What is being asked –
Transcribe, exactly and without pictures, the lines below from the line with "ATOM 125 N N" to the line with "ATOM 168 N N", both ends included, and no others.

Records contained in a dataset –
_ _ _ _ _ _ _

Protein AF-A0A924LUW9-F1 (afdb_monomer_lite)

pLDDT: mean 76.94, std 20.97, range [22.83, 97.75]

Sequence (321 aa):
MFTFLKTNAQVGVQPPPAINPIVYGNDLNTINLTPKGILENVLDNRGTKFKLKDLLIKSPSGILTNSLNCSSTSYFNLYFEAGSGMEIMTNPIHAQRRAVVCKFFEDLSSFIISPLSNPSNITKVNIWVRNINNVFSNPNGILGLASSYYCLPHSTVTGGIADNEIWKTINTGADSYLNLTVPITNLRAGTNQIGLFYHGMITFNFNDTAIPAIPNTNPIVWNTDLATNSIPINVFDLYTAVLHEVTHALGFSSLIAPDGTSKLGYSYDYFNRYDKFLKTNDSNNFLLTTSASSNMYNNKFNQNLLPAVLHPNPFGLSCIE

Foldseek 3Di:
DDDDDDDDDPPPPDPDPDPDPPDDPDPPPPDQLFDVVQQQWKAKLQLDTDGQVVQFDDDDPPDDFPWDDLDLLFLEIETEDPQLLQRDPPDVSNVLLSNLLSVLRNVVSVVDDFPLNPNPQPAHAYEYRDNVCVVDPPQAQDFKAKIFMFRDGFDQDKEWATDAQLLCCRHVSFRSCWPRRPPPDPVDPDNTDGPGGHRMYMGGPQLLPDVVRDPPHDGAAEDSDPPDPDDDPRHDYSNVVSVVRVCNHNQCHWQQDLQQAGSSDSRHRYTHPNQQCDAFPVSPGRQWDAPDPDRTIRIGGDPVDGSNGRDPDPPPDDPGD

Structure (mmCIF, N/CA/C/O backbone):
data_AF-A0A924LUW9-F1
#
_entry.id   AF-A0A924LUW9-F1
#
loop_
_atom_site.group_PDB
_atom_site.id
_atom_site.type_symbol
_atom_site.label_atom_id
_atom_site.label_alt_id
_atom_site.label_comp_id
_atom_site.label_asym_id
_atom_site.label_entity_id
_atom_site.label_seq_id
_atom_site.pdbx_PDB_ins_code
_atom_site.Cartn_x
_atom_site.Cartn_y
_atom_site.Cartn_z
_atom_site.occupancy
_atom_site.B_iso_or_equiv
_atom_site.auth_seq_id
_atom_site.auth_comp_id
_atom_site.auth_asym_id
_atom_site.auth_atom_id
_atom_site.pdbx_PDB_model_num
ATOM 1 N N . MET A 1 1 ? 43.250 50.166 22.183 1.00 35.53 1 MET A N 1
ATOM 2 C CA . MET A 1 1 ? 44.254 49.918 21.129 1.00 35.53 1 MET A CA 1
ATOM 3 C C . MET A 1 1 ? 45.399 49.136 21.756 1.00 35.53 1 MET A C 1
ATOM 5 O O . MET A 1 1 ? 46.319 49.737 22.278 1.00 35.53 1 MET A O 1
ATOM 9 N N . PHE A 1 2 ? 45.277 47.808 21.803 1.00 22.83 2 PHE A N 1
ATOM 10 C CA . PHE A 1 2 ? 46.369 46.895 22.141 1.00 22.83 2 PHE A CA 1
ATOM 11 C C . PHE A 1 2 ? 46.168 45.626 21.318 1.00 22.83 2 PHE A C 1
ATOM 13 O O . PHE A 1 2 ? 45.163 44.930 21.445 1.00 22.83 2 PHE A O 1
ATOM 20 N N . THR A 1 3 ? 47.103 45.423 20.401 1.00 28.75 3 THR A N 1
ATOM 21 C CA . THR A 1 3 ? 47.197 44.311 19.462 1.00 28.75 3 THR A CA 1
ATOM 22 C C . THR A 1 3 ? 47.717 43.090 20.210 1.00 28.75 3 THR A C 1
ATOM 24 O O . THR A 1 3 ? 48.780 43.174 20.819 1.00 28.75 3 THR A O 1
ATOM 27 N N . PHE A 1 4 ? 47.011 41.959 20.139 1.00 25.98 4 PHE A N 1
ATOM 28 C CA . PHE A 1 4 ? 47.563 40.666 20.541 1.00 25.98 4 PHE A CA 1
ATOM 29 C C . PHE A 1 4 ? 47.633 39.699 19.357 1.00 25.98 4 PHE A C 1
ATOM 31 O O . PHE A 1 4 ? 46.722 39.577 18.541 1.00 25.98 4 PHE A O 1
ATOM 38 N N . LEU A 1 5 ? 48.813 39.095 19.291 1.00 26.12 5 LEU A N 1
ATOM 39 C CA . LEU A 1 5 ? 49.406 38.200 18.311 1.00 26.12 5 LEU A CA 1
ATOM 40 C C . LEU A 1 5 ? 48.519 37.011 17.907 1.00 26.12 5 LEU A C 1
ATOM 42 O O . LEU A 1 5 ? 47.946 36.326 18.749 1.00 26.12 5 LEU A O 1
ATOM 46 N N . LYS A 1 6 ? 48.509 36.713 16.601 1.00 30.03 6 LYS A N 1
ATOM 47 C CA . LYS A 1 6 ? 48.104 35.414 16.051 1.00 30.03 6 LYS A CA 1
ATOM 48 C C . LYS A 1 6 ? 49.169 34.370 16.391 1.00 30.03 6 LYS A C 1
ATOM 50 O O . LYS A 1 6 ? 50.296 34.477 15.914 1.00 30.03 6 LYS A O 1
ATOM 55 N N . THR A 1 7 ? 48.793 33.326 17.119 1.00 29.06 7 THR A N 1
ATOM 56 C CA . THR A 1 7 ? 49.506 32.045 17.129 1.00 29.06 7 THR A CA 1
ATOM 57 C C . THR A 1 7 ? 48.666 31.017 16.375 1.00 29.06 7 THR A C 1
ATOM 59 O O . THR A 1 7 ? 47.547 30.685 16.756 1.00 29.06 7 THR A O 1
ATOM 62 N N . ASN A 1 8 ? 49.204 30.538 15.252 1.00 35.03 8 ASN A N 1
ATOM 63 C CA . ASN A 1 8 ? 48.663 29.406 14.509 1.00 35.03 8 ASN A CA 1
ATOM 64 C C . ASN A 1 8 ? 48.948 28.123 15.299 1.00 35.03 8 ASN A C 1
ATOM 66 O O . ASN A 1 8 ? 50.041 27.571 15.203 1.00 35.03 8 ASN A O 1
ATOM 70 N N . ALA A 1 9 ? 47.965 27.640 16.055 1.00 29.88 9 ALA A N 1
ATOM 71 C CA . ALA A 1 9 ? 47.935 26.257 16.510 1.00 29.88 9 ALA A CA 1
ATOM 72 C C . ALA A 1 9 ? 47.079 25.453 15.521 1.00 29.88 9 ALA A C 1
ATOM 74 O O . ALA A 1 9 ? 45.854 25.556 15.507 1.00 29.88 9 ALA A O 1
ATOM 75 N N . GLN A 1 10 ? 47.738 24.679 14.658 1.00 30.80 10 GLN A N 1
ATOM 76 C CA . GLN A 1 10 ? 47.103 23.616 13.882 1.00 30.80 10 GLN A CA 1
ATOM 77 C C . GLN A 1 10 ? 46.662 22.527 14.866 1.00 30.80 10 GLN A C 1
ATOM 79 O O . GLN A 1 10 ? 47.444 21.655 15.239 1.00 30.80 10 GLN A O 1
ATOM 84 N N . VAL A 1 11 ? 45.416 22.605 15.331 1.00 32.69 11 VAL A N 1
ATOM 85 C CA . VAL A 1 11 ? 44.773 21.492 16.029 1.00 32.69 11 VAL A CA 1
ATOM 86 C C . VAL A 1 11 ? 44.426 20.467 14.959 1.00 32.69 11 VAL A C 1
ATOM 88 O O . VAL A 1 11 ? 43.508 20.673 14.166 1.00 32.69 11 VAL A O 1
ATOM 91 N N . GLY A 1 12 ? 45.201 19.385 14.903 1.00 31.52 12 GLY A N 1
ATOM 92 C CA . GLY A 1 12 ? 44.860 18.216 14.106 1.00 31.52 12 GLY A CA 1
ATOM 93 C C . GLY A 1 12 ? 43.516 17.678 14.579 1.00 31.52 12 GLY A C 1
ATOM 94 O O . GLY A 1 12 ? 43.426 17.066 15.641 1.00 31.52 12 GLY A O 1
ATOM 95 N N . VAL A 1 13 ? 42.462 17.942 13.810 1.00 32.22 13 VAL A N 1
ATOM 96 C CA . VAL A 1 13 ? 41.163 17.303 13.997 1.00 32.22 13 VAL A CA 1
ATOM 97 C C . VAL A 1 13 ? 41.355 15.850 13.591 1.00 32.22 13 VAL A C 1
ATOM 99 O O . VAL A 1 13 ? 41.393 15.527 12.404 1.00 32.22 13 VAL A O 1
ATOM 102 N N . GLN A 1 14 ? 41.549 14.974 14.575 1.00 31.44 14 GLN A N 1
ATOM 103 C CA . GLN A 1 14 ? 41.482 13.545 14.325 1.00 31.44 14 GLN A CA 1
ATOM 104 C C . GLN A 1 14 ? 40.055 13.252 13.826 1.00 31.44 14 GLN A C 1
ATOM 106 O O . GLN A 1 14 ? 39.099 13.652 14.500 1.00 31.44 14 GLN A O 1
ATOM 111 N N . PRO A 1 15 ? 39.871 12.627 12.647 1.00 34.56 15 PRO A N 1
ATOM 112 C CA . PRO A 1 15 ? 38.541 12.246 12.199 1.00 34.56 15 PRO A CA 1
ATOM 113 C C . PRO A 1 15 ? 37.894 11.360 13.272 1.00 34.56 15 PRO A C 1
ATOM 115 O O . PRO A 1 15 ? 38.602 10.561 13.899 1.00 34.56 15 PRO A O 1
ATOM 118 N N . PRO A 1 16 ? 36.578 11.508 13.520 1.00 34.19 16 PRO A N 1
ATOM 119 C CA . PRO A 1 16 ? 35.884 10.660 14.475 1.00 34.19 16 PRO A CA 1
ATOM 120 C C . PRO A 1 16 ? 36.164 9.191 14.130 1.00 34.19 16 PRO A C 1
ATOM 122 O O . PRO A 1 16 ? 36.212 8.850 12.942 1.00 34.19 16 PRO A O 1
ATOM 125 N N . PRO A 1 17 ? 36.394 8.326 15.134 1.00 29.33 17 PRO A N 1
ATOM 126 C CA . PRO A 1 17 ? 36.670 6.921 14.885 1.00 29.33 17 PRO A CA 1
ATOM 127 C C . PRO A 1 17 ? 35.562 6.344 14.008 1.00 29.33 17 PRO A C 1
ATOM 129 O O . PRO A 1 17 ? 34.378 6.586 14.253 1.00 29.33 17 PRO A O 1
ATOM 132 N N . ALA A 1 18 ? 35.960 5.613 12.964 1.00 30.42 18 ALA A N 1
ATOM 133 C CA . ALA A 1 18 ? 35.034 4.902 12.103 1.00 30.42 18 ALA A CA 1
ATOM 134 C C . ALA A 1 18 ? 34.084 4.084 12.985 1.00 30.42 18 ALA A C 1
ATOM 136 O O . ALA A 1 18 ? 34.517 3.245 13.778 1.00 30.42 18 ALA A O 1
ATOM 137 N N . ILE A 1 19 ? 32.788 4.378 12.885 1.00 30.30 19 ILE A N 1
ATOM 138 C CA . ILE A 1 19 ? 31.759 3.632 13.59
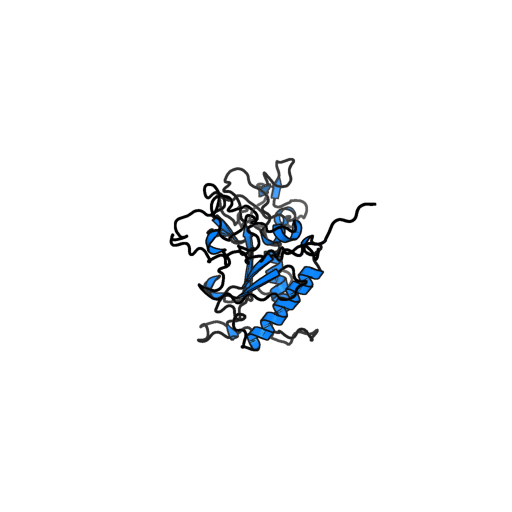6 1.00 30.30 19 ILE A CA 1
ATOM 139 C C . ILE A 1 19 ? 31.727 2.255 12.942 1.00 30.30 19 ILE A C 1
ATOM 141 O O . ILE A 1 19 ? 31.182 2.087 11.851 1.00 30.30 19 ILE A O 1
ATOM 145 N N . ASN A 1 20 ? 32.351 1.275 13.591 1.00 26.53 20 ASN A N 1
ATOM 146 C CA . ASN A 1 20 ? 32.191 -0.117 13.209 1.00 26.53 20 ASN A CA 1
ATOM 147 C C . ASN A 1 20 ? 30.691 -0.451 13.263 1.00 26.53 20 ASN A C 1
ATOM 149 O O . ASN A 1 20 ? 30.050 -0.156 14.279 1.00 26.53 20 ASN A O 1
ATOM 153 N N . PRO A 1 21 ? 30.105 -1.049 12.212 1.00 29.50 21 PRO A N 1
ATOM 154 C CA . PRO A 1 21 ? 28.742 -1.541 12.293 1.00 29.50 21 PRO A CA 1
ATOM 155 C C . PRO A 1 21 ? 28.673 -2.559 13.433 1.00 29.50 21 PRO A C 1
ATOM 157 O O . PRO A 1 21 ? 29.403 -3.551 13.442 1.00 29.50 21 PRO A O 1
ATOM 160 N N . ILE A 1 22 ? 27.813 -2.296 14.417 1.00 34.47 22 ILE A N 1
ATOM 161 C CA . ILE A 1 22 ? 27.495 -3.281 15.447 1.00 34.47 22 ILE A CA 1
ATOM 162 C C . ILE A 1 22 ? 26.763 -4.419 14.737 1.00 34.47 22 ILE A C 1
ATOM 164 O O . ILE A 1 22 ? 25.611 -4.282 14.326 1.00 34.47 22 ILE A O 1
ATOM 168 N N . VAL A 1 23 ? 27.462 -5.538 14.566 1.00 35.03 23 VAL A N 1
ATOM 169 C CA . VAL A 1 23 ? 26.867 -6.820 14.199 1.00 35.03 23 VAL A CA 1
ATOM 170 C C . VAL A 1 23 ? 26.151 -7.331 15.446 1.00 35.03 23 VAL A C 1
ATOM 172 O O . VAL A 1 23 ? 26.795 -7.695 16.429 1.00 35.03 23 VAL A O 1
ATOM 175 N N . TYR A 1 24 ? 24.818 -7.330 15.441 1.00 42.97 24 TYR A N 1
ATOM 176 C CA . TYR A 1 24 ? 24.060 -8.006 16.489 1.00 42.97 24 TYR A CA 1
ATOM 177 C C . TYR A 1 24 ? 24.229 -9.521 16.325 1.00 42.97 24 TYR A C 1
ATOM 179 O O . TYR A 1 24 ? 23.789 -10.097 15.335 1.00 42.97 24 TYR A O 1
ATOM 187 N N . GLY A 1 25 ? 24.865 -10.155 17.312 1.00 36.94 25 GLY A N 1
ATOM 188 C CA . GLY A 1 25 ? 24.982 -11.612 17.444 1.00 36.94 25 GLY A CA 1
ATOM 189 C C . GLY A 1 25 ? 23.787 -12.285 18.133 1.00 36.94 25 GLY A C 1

_ _ _ _ _ _ _

Result for this task –
ATOM 125 N N . PRO A 1 17 ? 36.394 8.326 15.134 1.00 29.33 17 PRO A N 1
ATOM 126 C CA . PRO A 1 17 ? 36.670 6.921 14.885 1.00 29.33 17 PRO A CA 1
ATOM 127 C C . PRO A 1 17 ? 35.562 6.344 14.008 1.00 29.33 17 PRO A C 1
ATOM 129 O O . PRO A 1 17 ? 34.378 6.586 14.253 1.00 29.33 17 PRO A O 1
ATOM 132 N N . ALA A 1 18 ? 35.960 5.613 12.964 1.00 30.42 18 ALA A N 1
ATOM 133 C CA . ALA A 1 18 ? 35.034 4.902 12.103 1.00 30.42 18 ALA A CA 1
ATOM 134 C C . ALA A 1 18 ? 34.084 4.084 12.985 1.00 30.42 18 ALA A C 1
ATOM 136 O O . ALA A 1 18 ? 34.517 3.245 13.778 1.00 30.42 18 ALA A O 1
ATOM 137 N N . ILE A 1 19 ? 32.788 4.378 12.885 1.00 30.30 19 ILE A N 1
ATOM 138 C CA . ILE A 1 19 ? 31.759 3.632 13.59
6 1.00 30.30 19 ILE A CA 1
ATOM 139 C C . ILE A 1 19 ? 31.727 2.255 12.942 1.00 30.30 19 ILE A C 1
ATOM 141 O O . ILE A 1 19 ? 31.182 2.087 11.851 1.00 30.30 19 ILE A O 1
ATOM 145 N N . ASN A 1 20 ? 32.351 1.275 13.591 1.00 26.53 20 ASN A N 1
ATOM 146 C CA . ASN A 1 20 ? 32.191 -0.117 13.209 1.00 26.53 20 ASN A CA 1
ATOM 147 C C . ASN A 1 20 ? 30.691 -0.451 13.263 1.00 26.53 20 ASN A C 1
ATOM 149 O O . ASN A 1 20 ? 30.050 -0.156 14.279 1.00 26.53 20 ASN A O 1
ATOM 153 N N . PRO A 1 21 ? 30.105 -1.049 12.212 1.00 29.50 21 PRO A N 1
ATOM 154 C CA . PRO A 1 21 ? 28.742 -1.541 12.293 1.00 29.50 21 PRO A CA 1
ATOM 155 C C . PRO A 1 21 ? 28.673 -2.559 13.433 1.00 29.50 21 PRO A C 1
ATOM 157 O O . PRO A 1 21 ? 29.403 -3.551 13.442 1.00 29.50 21 PRO A O 1
ATOM 160 N N . ILE A 1 22 ? 27.813 -2.296 14.417 1.00 34.47 22 ILE A N 1
ATOM 161 C CA . ILE A 1 22 ? 27.495 -3.281 15.447 1.00 34.47 22 ILE A CA 1
ATOM 162 C C . ILE A 1 22 ? 26.763 -4.419 14.737 1.00 34.47 22 ILE A C 1
ATOM 164 O O . ILE A 1 22 ? 25.611 -4.282 14.326 1.00 34.47 22 ILE A O 1
ATOM 168 N N . VAL A 1 23 ? 27.462 -5.538 14.566 1.00 35.03 23 VAL A N 1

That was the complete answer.